_SUPPLIED MATERIAL_

'''

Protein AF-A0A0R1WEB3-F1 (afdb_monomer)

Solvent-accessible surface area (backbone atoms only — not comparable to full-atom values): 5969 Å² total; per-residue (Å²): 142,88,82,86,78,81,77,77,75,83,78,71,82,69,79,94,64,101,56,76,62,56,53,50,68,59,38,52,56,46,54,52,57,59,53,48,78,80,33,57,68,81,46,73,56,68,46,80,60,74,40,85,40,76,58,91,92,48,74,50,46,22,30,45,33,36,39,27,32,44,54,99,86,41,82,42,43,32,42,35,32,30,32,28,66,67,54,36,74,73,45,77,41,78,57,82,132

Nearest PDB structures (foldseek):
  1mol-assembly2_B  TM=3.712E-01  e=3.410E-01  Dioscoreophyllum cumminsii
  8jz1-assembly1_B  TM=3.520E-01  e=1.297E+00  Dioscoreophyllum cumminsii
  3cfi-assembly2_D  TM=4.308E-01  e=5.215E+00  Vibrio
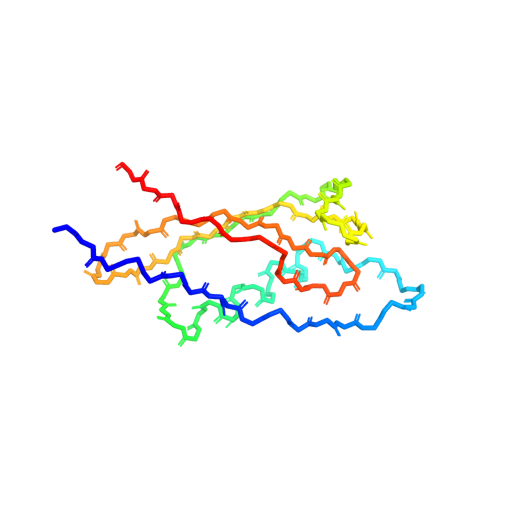 vulnificus
  4zk9-assembly1_A  TM=3.564E-01  e=7.283E+00  Orf virus (strain NZ2)

pLDDT: mean 85.16, std 16.11, range [46.0, 98.06]

Structure (mmCIF, N/CA/C/O backbone):
data_AF-A0A0R1WEB3-F1
#
_entry.id   AF-A0A0R1WEB3-F1
#
loop_
_atom_site.group_PDB
_atom_site.id
_atom_site.type_symbol
_atom_site.label_atom_id
_atom_site.label_alt_id
_atom_site.label_comp_id
_atom_site.label_asym_id
_atom_site.label_entity_id
_atom_site.label_seq_id
_atom_site.pdbx_PDB_ins_code
_atom_site.Cartn_x
_atom_site.Cartn_y
_atom_site.Cartn_z
_atom_site.occupancy
_atom_site.B_iso_or_equiv
_atom_site.auth_seq_id
_atom_site.auth_comp_id
_atom_site.auth_asym_id
_atom_site.auth_atom_id
_atom_site.pdbx_PDB_model_num
ATOM 1 N N . MET A 1 1 ? -8.382 -18.723 24.567 1.00 46.00 1 MET A N 1
ATOM 2 C CA . MET A 1 1 ? -7.431 -18.051 23.659 1.00 46.00 1 MET A CA 1
ATOM 3 C C . MET A 1 1 ? -7.202 -18.950 22.468 1.00 46.00 1 MET A C 1
ATOM 5 O O . MET A 1 1 ? -6.731 -20.057 22.672 1.00 46.00 1 MET A O 1
ATOM 9 N N . THR A 1 2 ? -7.630 -18.509 21.290 1.00 58.31 2 THR A N 1
ATOM 10 C CA . THR A 1 2 ? -7.206 -18.916 19.936 1.00 58.31 2 THR A CA 1
ATOM 11 C C . THR A 1 2 ? -8.356 -18.559 19.011 1.00 58.31 2 THR A C 1
ATOM 13 O O . THR A 1 2 ? -9.452 -19.065 19.186 1.00 58.31 2 THR A O 1
ATOM 16 N N . LEU A 1 3 ? -8.102 -17.651 18.078 1.00 53.38 3 LEU A N 1
ATOM 17 C CA . LEU A 1 3 ? -8.686 -17.619 16.739 1.00 53.38 3 LEU A CA 1
ATOM 18 C C . LEU A 1 3 ? -7.791 -16.658 15.956 1.00 53.38 3 LEU A C 1
ATOM 20 O O . LEU A 1 3 ? -8.049 -15.465 15.830 1.00 53.38 3 LEU A O 1
ATOM 24 N N . GLY A 1 4 ? -6.642 -17.192 15.538 1.00 57.91 4 GLY A N 1
ATOM 25 C CA . GLY A 1 4 ? -5.795 -16.541 14.556 1.00 57.91 4 GLY A CA 1
ATOM 26 C C . GLY A 1 4 ? -6.540 -16.523 13.228 1.00 57.91 4 GLY A C 1
ATOM 27 O O . GLY A 1 4 ? -6.711 -17.562 12.600 1.00 57.91 4 GLY A O 1
ATOM 28 N N . ALA A 1 5 ? -6.985 -15.345 12.809 1.00 50.28 5 ALA A N 1
ATOM 29 C CA . ALA A 1 5 ? -7.420 -15.107 11.445 1.00 50.28 5 ALA A CA 1
ATOM 30 C C . ALA A 1 5 ? -6.206 -14.607 10.652 1.00 50.28 5 ALA A C 1
ATOM 32 O O . ALA A 1 5 ? -5.974 -13.409 10.508 1.00 50.28 5 ALA A O 1
ATOM 33 N N . SER A 1 6 ? -5.386 -15.539 10.161 1.00 54.09 6 SER A N 1
ATOM 34 C CA . SER A 1 6 ? -4.406 -15.237 9.117 1.00 54.09 6 SER A CA 1
ATOM 35 C C . SER A 1 6 ? -5.155 -14.965 7.813 1.00 54.09 6 SER A C 1
ATOM 37 O O . SER A 1 6 ? -5.397 -15.868 7.017 1.00 54.09 6 SER A O 1
ATOM 39 N N . GLY A 1 7 ? -5.549 -13.710 7.603 1.00 52.34 7 GLY A N 1
ATOM 40 C CA . GLY A 1 7 ? -6.046 -13.238 6.319 1.00 52.34 7 GLY A CA 1
ATOM 41 C C . GLY A 1 7 ? -4.900 -13.179 5.315 1.00 52.34 7 GLY A C 1
ATOM 42 O O . GLY A 1 7 ? -4.154 -12.204 5.270 1.00 52.34 7 GLY A O 1
ATOM 43 N N . VAL A 1 8 ? -4.742 -14.222 4.502 1.00 54.03 8 VAL A N 1
ATOM 44 C CA . VAL A 1 8 ? -3.933 -14.143 3.282 1.00 54.03 8 VAL A CA 1
ATOM 45 C C . VAL A 1 8 ? -4.750 -13.348 2.265 1.00 54.03 8 VAL A C 1
ATOM 47 O O . VAL A 1 8 ? -5.536 -13.907 1.505 1.00 54.03 8 VAL A O 1
ATOM 50 N N . ALA A 1 9 ? -4.606 -12.022 2.283 1.00 57.56 9 ALA A N 1
ATOM 51 C CA . ALA A 1 9 ? -5.098 -11.178 1.203 1.00 57.56 9 ALA A CA 1
ATOM 52 C C . ALA A 1 9 ? -4.350 -11.561 -0.088 1.00 57.56 9 ALA A C 1
ATOM 54 O O . ALA A 1 9 ? -3.118 -11.586 -0.125 1.00 57.56 9 ALA A O 1
ATOM 55 N N . GLY A 1 10 ? -5.112 -11.948 -1.113 1.00 50.91 10 GLY A N 1
ATOM 56 C CA . GLY A 1 10 ? -4.627 -12.611 -2.321 1.00 50.91 10 GLY A CA 1
ATOM 57 C C . GLY A 1 10 ? -3.511 -11.858 -3.049 1.00 50.91 10 GLY A C 1
ATOM 58 O O . GLY A 1 10 ? -3.671 -10.716 -3.475 1.00 50.91 10 GLY A O 1
ATOM 59 N N . PHE A 1 11 ? -2.386 -12.544 -3.247 1.00 61.00 11 PHE A N 1
ATOM 60 C CA . PHE A 1 11 ? -1.263 -12.068 -4.046 1.00 61.00 11 PHE A CA 1
ATOM 61 C C . PHE A 1 11 ? -1.559 -12.284 -5.538 1.00 61.00 11 PHE A C 1
ATOM 63 O O . PHE A 1 11 ? -1.391 -13.383 -6.066 1.00 61.00 11 PHE A O 1
ATOM 70 N N . LEU A 1 12 ? -2.006 -11.240 -6.241 1.00 59.22 12 LEU A N 1
ATOM 71 C CA . LEU A 1 12 ? -2.072 -11.257 -7.704 1.00 59.22 12 LEU A CA 1
ATOM 72 C C . LEU A 1 12 ? -0.684 -10.938 -8.287 1.00 59.22 12 LEU A C 1
ATOM 74 O O . LEU A 1 12 ? -0.229 -9.790 -8.297 1.00 59.22 12 LEU A O 1
ATOM 78 N N . ALA A 1 13 ? -0.013 -11.985 -8.775 1.00 56.66 13 ALA A N 1
ATOM 79 C CA . ALA A 1 13 ? 1.275 -11.926 -9.461 1.00 56.66 13 ALA A CA 1
ATOM 80 C C . ALA A 1 13 ? 1.111 -11.464 -10.923 1.00 56.66 13 ALA A C 1
ATOM 82 O O . ALA A 1 13 ? 0.755 -12.237 -11.813 1.00 56.66 13 ALA A O 1
ATOM 83 N N . GLY A 1 14 ? 1.400 -10.190 -11.190 1.00 54.31 14 GLY A N 1
ATOM 84 C CA . GLY A 1 14 ? 1.447 -9.630 -12.540 1.00 54.31 14 GLY A CA 1
ATOM 85 C C . GLY A 1 14 ? 2.821 -9.796 -13.197 1.00 54.31 14 GLY A C 1
ATOM 86 O O . GLY A 1 14 ? 3.667 -8.928 -13.064 1.00 54.31 14 GLY A O 1
ATOM 87 N N . LYS A 1 15 ? 3.026 -10.905 -13.918 1.00 49.41 15 LYS A N 1
ATOM 88 C CA . LYS A 1 15 ? 3.983 -11.133 -15.030 1.00 49.41 15 LYS A CA 1
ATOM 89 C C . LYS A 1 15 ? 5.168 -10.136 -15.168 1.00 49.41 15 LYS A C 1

'''

_TASK TO CARRY OUT_
Word for word, restate the lines of the listing above starting at the line with "ATOM 2 C CA" and ending at the line with "ATOM 11 C C", and nothing outside them.

_TASK RESPONSE_
ATOM 2 C CA . MET A 1 1 ? -7.431 -18.051 23.659 1.00 46.00 1 MET A CA 1
ATOM 3 C C . MET A 1 1 ? -7.202 -18.950 22.468 1.00 46.00 1 MET A C 1
ATOM 5 O O . MET A 1 1 ? -6.731 -20.057 22.672 1.00 46.00 1 MET A O 1
ATOM 9 N N . THR A 1 2 ? -7.630 -18.509 21.290 1.00 58.31 2 THR A N 1
ATOM 10 C CA . THR A 1 2 ? -7.206 -18.916 19.936 1.00 58.31 2 THR A CA 1
ATOM 11 C C . THR A 1 2 ? -8.356 -18.559 19.011 1.00 58.31 2 THR A C 1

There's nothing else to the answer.